Monday, July 4, 2016

St. Petersburg

St. Petersburg, pet project of Czar Peter The Great, was the capitol of Russia through several czars.  Built on a series of islands where the river Neva meets the Gulf of Finland, the city has 500 bridges and a wealth of Czarist architecture.  It is the second largest city in Russia, with a population of 5 Million.  Site of an 872-day siege by the Nazis in WWII, the city lost some 1 million inhabitants through starvation and shelling.

Largely rebuilt during the Soviet era, the effort resulted in some grimly functional buildings not much admired by locals.  Our guide told us that in 1990 when she worked for a hotel as an English teacher, her other duty was to teach employees how to smile; it wan't something they'd had much reason to do for a long time.  Damage to most of the significant historical buildings (there are about 8000 of them) has been repaired and the city now sparkles with the ostentatious splendor of Czarist excess.

First off, one needs to clear Immigration.  This involves lining up for 20 minutes or so on the ship until Russian clearance is received and passengers can be assigned buses, then a further 30 minutes to clear Passport Control where, if you were on a Royal Caribbean tour, you were issued with visas by agents who know very little of any other language.  If you weren't on a Royal tour, best of luck.  Then another wait on the bus for the rest of the attendees to clear Passport Control.  Our 8:30 tour left at 9:30.

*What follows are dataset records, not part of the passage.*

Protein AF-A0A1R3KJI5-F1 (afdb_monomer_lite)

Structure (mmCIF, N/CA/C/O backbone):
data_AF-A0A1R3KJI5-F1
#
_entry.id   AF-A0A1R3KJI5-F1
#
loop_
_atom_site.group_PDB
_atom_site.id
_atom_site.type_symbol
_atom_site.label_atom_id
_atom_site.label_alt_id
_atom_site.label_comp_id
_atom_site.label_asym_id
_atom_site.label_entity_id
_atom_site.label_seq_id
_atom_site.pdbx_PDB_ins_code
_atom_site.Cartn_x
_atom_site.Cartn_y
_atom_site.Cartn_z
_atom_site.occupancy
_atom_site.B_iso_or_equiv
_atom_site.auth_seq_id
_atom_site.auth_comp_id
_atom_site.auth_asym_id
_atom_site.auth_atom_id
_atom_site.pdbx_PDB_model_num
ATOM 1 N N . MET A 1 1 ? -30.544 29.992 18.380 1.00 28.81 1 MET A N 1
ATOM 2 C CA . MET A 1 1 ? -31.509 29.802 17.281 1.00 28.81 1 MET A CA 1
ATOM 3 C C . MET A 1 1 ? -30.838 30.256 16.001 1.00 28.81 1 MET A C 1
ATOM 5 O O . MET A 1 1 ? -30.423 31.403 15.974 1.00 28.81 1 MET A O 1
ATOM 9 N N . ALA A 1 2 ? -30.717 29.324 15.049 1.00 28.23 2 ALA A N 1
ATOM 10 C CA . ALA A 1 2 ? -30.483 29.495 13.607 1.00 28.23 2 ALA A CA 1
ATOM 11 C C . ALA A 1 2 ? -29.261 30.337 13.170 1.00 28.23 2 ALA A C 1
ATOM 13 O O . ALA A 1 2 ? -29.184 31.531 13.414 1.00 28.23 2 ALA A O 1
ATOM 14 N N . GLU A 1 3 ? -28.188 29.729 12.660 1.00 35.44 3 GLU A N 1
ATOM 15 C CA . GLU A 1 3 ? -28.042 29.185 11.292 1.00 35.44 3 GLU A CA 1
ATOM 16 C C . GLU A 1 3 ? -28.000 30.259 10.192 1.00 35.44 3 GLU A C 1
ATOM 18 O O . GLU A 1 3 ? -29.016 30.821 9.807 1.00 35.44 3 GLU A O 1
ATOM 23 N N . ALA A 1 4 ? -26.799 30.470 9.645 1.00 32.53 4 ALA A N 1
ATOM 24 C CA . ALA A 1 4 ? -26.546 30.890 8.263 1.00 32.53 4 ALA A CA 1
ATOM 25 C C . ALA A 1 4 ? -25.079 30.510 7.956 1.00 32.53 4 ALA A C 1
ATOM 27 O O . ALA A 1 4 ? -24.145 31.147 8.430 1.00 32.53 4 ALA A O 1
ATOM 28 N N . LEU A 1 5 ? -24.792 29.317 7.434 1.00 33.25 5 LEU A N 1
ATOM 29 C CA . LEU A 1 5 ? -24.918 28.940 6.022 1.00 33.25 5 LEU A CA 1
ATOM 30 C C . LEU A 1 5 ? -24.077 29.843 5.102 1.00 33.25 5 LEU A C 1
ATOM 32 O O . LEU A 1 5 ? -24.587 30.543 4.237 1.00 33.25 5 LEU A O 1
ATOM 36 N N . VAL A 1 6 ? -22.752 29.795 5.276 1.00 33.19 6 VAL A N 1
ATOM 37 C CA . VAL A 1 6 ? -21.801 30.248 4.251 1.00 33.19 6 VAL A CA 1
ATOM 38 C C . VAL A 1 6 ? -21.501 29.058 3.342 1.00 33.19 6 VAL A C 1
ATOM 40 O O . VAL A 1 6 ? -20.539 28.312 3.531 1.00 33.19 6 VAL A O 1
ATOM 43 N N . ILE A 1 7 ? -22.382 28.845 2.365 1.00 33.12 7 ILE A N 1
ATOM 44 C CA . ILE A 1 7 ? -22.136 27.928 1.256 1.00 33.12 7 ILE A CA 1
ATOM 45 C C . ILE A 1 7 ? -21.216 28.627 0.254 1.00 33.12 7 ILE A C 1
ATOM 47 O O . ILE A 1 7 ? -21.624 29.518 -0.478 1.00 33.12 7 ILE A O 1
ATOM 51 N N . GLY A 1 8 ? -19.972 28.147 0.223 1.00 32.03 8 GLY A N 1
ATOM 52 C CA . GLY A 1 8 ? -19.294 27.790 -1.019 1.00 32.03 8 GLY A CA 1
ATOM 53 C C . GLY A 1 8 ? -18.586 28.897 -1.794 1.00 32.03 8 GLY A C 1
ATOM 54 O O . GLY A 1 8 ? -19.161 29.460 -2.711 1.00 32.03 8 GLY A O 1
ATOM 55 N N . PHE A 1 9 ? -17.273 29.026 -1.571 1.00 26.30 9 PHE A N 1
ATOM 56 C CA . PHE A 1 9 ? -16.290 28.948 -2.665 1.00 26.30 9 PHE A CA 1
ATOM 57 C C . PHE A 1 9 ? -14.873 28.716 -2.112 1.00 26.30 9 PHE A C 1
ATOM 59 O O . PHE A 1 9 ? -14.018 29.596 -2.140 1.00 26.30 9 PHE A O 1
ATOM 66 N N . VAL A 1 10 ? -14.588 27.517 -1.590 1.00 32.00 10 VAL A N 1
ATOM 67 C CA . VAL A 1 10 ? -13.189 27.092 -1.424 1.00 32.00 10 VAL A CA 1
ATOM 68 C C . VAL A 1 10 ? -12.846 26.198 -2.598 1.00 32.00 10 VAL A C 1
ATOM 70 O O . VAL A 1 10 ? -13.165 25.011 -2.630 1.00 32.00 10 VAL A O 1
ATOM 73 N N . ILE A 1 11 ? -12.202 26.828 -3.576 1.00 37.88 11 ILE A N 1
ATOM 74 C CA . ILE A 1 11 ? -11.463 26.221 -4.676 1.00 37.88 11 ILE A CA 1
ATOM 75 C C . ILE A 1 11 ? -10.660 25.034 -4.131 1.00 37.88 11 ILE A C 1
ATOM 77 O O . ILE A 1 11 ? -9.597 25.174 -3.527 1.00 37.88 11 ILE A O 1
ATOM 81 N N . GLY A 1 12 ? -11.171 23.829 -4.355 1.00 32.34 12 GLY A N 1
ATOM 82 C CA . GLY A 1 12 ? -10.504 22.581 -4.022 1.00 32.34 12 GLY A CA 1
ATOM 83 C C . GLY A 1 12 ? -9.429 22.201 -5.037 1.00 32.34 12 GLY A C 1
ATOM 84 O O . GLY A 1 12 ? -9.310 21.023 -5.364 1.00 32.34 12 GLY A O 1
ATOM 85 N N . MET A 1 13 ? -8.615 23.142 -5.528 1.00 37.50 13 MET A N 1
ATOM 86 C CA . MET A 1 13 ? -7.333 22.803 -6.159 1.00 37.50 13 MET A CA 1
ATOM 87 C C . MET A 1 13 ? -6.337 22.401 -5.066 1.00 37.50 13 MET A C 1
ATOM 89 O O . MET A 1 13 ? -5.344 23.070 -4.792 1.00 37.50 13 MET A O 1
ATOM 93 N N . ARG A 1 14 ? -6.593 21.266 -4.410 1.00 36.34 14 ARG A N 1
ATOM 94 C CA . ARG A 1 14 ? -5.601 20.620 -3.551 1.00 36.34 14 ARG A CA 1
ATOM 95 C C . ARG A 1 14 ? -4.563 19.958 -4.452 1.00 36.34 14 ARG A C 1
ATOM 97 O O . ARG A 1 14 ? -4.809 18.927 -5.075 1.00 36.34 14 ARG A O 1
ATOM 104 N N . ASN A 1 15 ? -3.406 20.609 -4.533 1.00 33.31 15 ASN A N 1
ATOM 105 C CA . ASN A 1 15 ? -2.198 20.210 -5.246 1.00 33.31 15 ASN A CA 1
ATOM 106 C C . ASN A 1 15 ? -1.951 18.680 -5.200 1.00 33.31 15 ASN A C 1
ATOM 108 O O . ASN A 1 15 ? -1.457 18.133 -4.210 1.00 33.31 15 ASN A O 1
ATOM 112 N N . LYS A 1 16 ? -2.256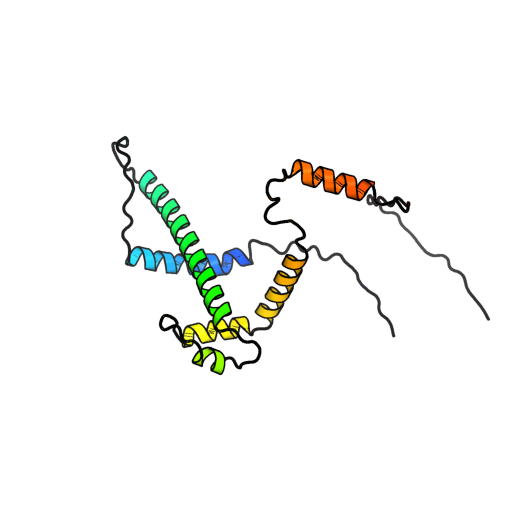 17.990 -6.310 1.00 36.94 16 LYS A N 1
ATOM 113 C CA . LYS A 1 16 ? -2.041 16.541 -6.491 1.00 36.94 16 LYS A CA 1
ATOM 114 C C . LYS A 1 16 ? -0.556 16.149 -6.521 1.00 36.94 16 LYS A C 1
ATOM 116 O O . LYS A 1 16 ? -0.254 14.961 -6.393 1.00 36.94 16 LYS A O 1
ATOM 121 N N . GLN A 1 17 ? 0.371 17.099 -6.663 1.00 37.53 17 GLN A N 1
ATOM 122 C CA . GLN A 1 17 ? 1.806 16.819 -6.613 1.00 37.53 17 GLN A CA 1
ATOM 123 C C . GLN A 1 17 ? 2.315 16.702 -5.166 1.00 37.53 17 GLN A C 1
ATOM 125 O O . GLN A 1 17 ? 3.043 15.767 -4.843 1.00 37.53 17 GLN A O 1
ATOM 130 N N . SER A 1 18 ? 1.854 17.542 -4.240 1.00 36.69 18 SER A N 1
ATOM 131 C CA . SER A 1 18 ? 2.461 17.655 -2.900 1.00 36.69 18 SER A CA 1
ATOM 132 C C . SER A 1 18 ? 2.368 16.391 -2.014 1.00 36.69 18 SER A C 1
ATOM 134 O O . SER A 1 18 ? 3.274 16.125 -1.219 1.00 36.69 18 SER A O 1
ATOM 136 N N . MET A 1 19 ? 1.326 15.564 -2.171 1.00 37.38 19 MET A N 1
ATOM 137 C CA . MET A 1 19 ? 1.178 14.289 -1.435 1.00 37.38 19 MET A CA 1
ATOM 138 C C . MET A 1 19 ? 1.839 13.102 -2.148 1.00 37.38 19 MET A C 1
ATOM 140 O O . MET A 1 19 ? 2.338 12.184 -1.497 1.00 37.38 19 MET A O 1
ATOM 144 N N . LYS A 1 20 ? 1.890 13.124 -3.486 1.00 44.34 20 LYS A N 1
ATOM 145 C CA . LYS A 1 20 ? 2.520 12.059 -4.276 1.00 44.34 20 LYS A CA 1
ATOM 146 C C . LYS A 1 20 ? 4.045 12.134 -4.250 1.00 44.34 20 LYS A C 1
ATOM 148 O O . LYS A 1 20 ? 4.669 11.113 -4.463 1.00 44.34 20 LYS A O 1
ATOM 153 N N . HIS A 1 21 ? 4.651 13.288 -3.964 1.00 38.25 21 HIS A N 1
ATOM 154 C CA . HIS A 1 21 ? 6.102 13.466 -4.117 1.00 38.25 21 HIS A CA 1
ATOM 155 C C . HIS A 1 21 ? 6.909 13.246 -2.828 1.00 38.25 21 HIS A C 1
ATOM 157 O O . HIS A 1 21 ? 8.062 12.831 -2.910 1.00 38.25 21 HIS A O 1
ATOM 163 N N . ARG A 1 22 ? 6.328 13.457 -1.637 1.00 41.44 22 ARG A N 1
ATOM 164 C CA . ARG A 1 22 ? 7.110 13.470 -0.383 1.00 41.44 22 ARG A CA 1
ATOM 165 C C . ARG A 1 22 ? 7.461 12.081 0.164 1.00 41.44 22 ARG A C 1
ATOM 167 O O . ARG A 1 22 ? 8.616 11.847 0.493 1.00 41.44 22 ARG A O 1
ATOM 174 N N . ASN A 1 23 ? 6.522 11.131 0.160 1.00 41.50 23 ASN A N 1
ATOM 175 C CA . ASN A 1 23 ? 6.790 9.759 0.634 1.00 41.50 23 ASN A CA 1
ATOM 176 C C . ASN A 1 23 ? 7.160 8.774 -0.492 1.00 41.50 23 ASN A C 1
ATOM 178 O O . ASN A 1 23 ? 7.879 7.807 -0.258 1.00 41.50 23 ASN A O 1
ATOM 182 N N . HIS A 1 24 ? 6.728 9.034 -1.731 1.00 46.22 24 HIS A N 1
ATOM 183 C CA . HIS A 1 24 ? 7.038 8.191 -2.893 1.00 46.22 24 HIS A CA 1
ATOM 184 C C . HIS A 1 24 ? 8.510 8.298 -3.319 1.00 46.22 24 HIS A C 1
ATOM 186 O O . HIS A 1 24 ? 9.134 7.294 -3.643 1.00 46.22 24 HIS A O 1
ATOM 192 N N . LYS A 1 25 ? 9.094 9.507 -3.281 1.00 48.19 25 LYS A N 1
ATOM 193 C CA . LYS A 1 25 ? 10.467 9.749 -3.752 1.00 48.19 25 LYS A CA 1
ATOM 194 C C . LYS A 1 25 ? 11.529 9.151 -2.819 1.00 48.19 25 LYS A C 1
ATOM 196 O O . LYS A 1 25 ? 12.554 8.699 -3.313 1.00 48.19 25 LYS A O 1
ATOM 201 N N . MET A 1 26 ? 11.286 9.102 -1.502 1.00 46.78 26 MET A N 1
ATOM 202 C CA . MET A 1 26 ? 12.235 8.526 -0.532 1.00 46.78 26 MET A CA 1
ATOM 203 C C . MET A 1 26 ? 12.133 7.000 -0.403 1.00 46.78 26 MET A C 1
ATOM 205 O O . MET A 1 26 ? 13.162 6.330 -0.389 1.00 46.78 26 MET A O 1
ATOM 209 N N . MET A 1 27 ? 10.922 6.426 -0.395 1.00 53.78 27 MET A N 1
ATOM 210 C CA . MET A 1 27 ? 10.763 4.962 -0.352 1.00 53.78 27 MET A CA 1
ATOM 211 C C . MET A 1 27 ? 11.296 4.275 -1.618 1.00 53.78 27 MET A C 1
ATOM 213 O O . MET A 1 27 ? 11.773 3.148 -1.527 1.00 53.78 27 MET A O 1
ATOM 217 N N . ASN A 1 28 ? 11.268 4.955 -2.770 1.00 60.44 28 ASN A N 1
ATOM 218 C CA . ASN A 1 28 ? 11.786 4.411 -4.028 1.00 60.44 28 ASN A CA 1
ATOM 219 C C . ASN A 1 28 ? 13.320 4.369 -4.090 1.00 60.44 28 ASN A C 1
ATOM 221 O O . ASN A 1 28 ? 13.862 3.442 -4.679 1.00 60.44 28 ASN A O 1
ATOM 225 N N . LYS A 1 29 ? 14.027 5.322 -3.466 1.00 67.19 29 LYS A N 1
ATOM 226 C CA . LYS A 1 29 ? 15.502 5.351 -3.492 1.00 67.19 29 LYS A CA 1
ATOM 227 C C . LYS A 1 29 ? 16.116 4.229 -2.653 1.00 67.19 29 LYS A C 1
ATOM 229 O O . LYS A 1 29 ? 16.939 3.480 -3.163 1.00 67.19 29 LYS A O 1
ATOM 234 N N . ASN A 1 30 ? 15.663 4.058 -1.409 1.00 77.00 30 ASN A N 1
ATOM 235 C CA . ASN A 1 30 ? 16.191 3.007 -0.527 1.00 77.00 30 ASN A CA 1
ATOM 236 C C . ASN A 1 30 ? 15.839 1.601 -1.034 1.00 77.00 30 ASN A C 1
ATOM 238 O O . ASN A 1 30 ? 16.638 0.677 -0.909 1.00 77.00 30 ASN A O 1
ATOM 242 N N . LEU A 1 31 ? 14.654 1.441 -1.634 1.00 80.75 31 LEU A N 1
ATOM 243 C CA . LEU A 1 31 ? 14.244 0.178 -2.241 1.00 80.75 31 LEU A CA 1
ATOM 244 C C . LEU A 1 31 ? 15.089 -0.160 -3.474 1.00 80.75 31 LEU A C 1
ATOM 246 O O . LEU A 1 31 ? 15.471 -1.312 -3.640 1.00 80.75 31 LEU A O 1
ATOM 250 N N . TRP A 1 32 ? 15.399 0.831 -4.312 1.00 84.31 32 TRP A N 1
ATOM 251 C CA . TRP A 1 32 ? 16.269 0.632 -5.467 1.00 84.31 32 TRP A CA 1
ATOM 252 C C . TRP A 1 32 ? 17.690 0.231 -5.059 1.00 84.31 32 TRP A C 1
ATOM 254 O O . TRP A 1 32 ? 18.211 -0.730 -5.608 1.00 84.31 32 TRP A O 1
ATOM 264 N N . ILE A 1 33 ? 18.269 0.875 -4.038 1.00 86.44 33 ILE A N 1
ATOM 265 C CA . ILE A 1 33 ? 19.589 0.498 -3.495 1.00 86.44 33 ILE A CA 1
ATOM 266 C C . ILE A 1 33 ? 19.589 -0.961 -3.015 1.00 86.44 33 ILE A C 1
ATOM 268 O O . ILE A 1 33 ? 20.494 -1.727 -3.336 1.00 86.44 33 ILE A O 1
ATOM 272 N N . LEU A 1 34 ? 18.549 -1.374 -2.281 1.00 86.25 34 LEU A N 1
ATOM 273 C CA . LEU A 1 34 ? 18.406 -2.759 -1.825 1.00 86.25 34 LEU A CA 1
ATOM 274 C C . LEU A 1 34 ? 18.317 -3.745 -3.002 1.00 86.25 34 LEU A C 1
ATOM 276 O O . LEU A 1 34 ? 18.877 -4.836 -2.932 1.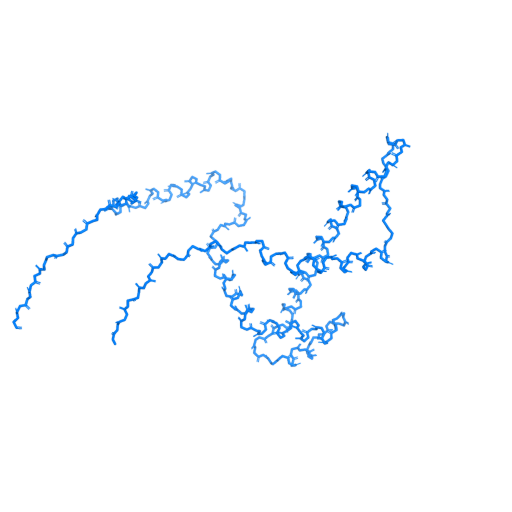00 86.25 34 LEU A O 1
ATOM 280 N N . LEU A 1 35 ? 17.595 -3.376 -4.063 1.00 85.38 35 LEU A N 1
ATOM 281 C CA . LEU A 1 35 ? 17.458 -4.203 -5.260 1.00 85.38 35 LEU A CA 1
ATOM 282 C C . LEU A 1 35 ? 18.784 -4.319 -6.006 1.00 85.38 35 LEU A C 1
ATOM 284 O O . LEU A 1 35 ? 19.191 -5.435 -6.292 1.00 85.38 35 LEU A O 1
ATOM 288 N N . GLN A 1 36 ? 19.491 -3.210 -6.228 1.00 85.19 36 GLN A N 1
ATOM 289 C CA . GLN A 1 36 ? 20.820 -3.218 -6.847 1.00 85.19 36 GLN A CA 1
ATOM 290 C C . GLN A 1 36 ? 21.831 -4.056 -6.053 1.00 85.19 36 GLN A C 1
ATOM 292 O O . GLN A 1 36 ? 22.686 -4.704 -6.636 1.00 85.19 36 GLN A O 1
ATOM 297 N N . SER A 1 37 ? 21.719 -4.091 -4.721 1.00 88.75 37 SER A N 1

Our tour took place on a grey day, with the first stop on one of the many bridges for a photo op of the Hermitage Palace.  Located on the Neva River, it is really 4 or 5 palaces linked together.  We'll visit it tomorrow.  Near the bridge our guide pointed out two red towers garlanded with statures.  Apparently they are frequently the site of all-night parties by young people who get caught by that particular island's draw bridges.  They move out of the way for navigation overnight, starting around 10 PM, and then there is no way off the island until the next day.

Then on to St. Peter and St. Paul church in it's compound where the Russian coin mint still resides.  There were only two cruise ships in port today but tour buses thronged the streets and tourist congestion was particularly high at all the gilded churches.

Then a pee-break at what our guide assured us were the only clean toilets in town.  They just happened to be inside a souvenir-department store.  In only 30 minutes we were back on the road seeing random important buildings, lots of cannons and missiles, a submarine museum and finally stopping at the onion-domed Church of The Spilt Blood.  Splendiferous and congested, we got another 10-minute photo op, reembarked and headed back to the ship for a nice steak-and-kidney pie lunch.  A half-empty ship is really quite delightful.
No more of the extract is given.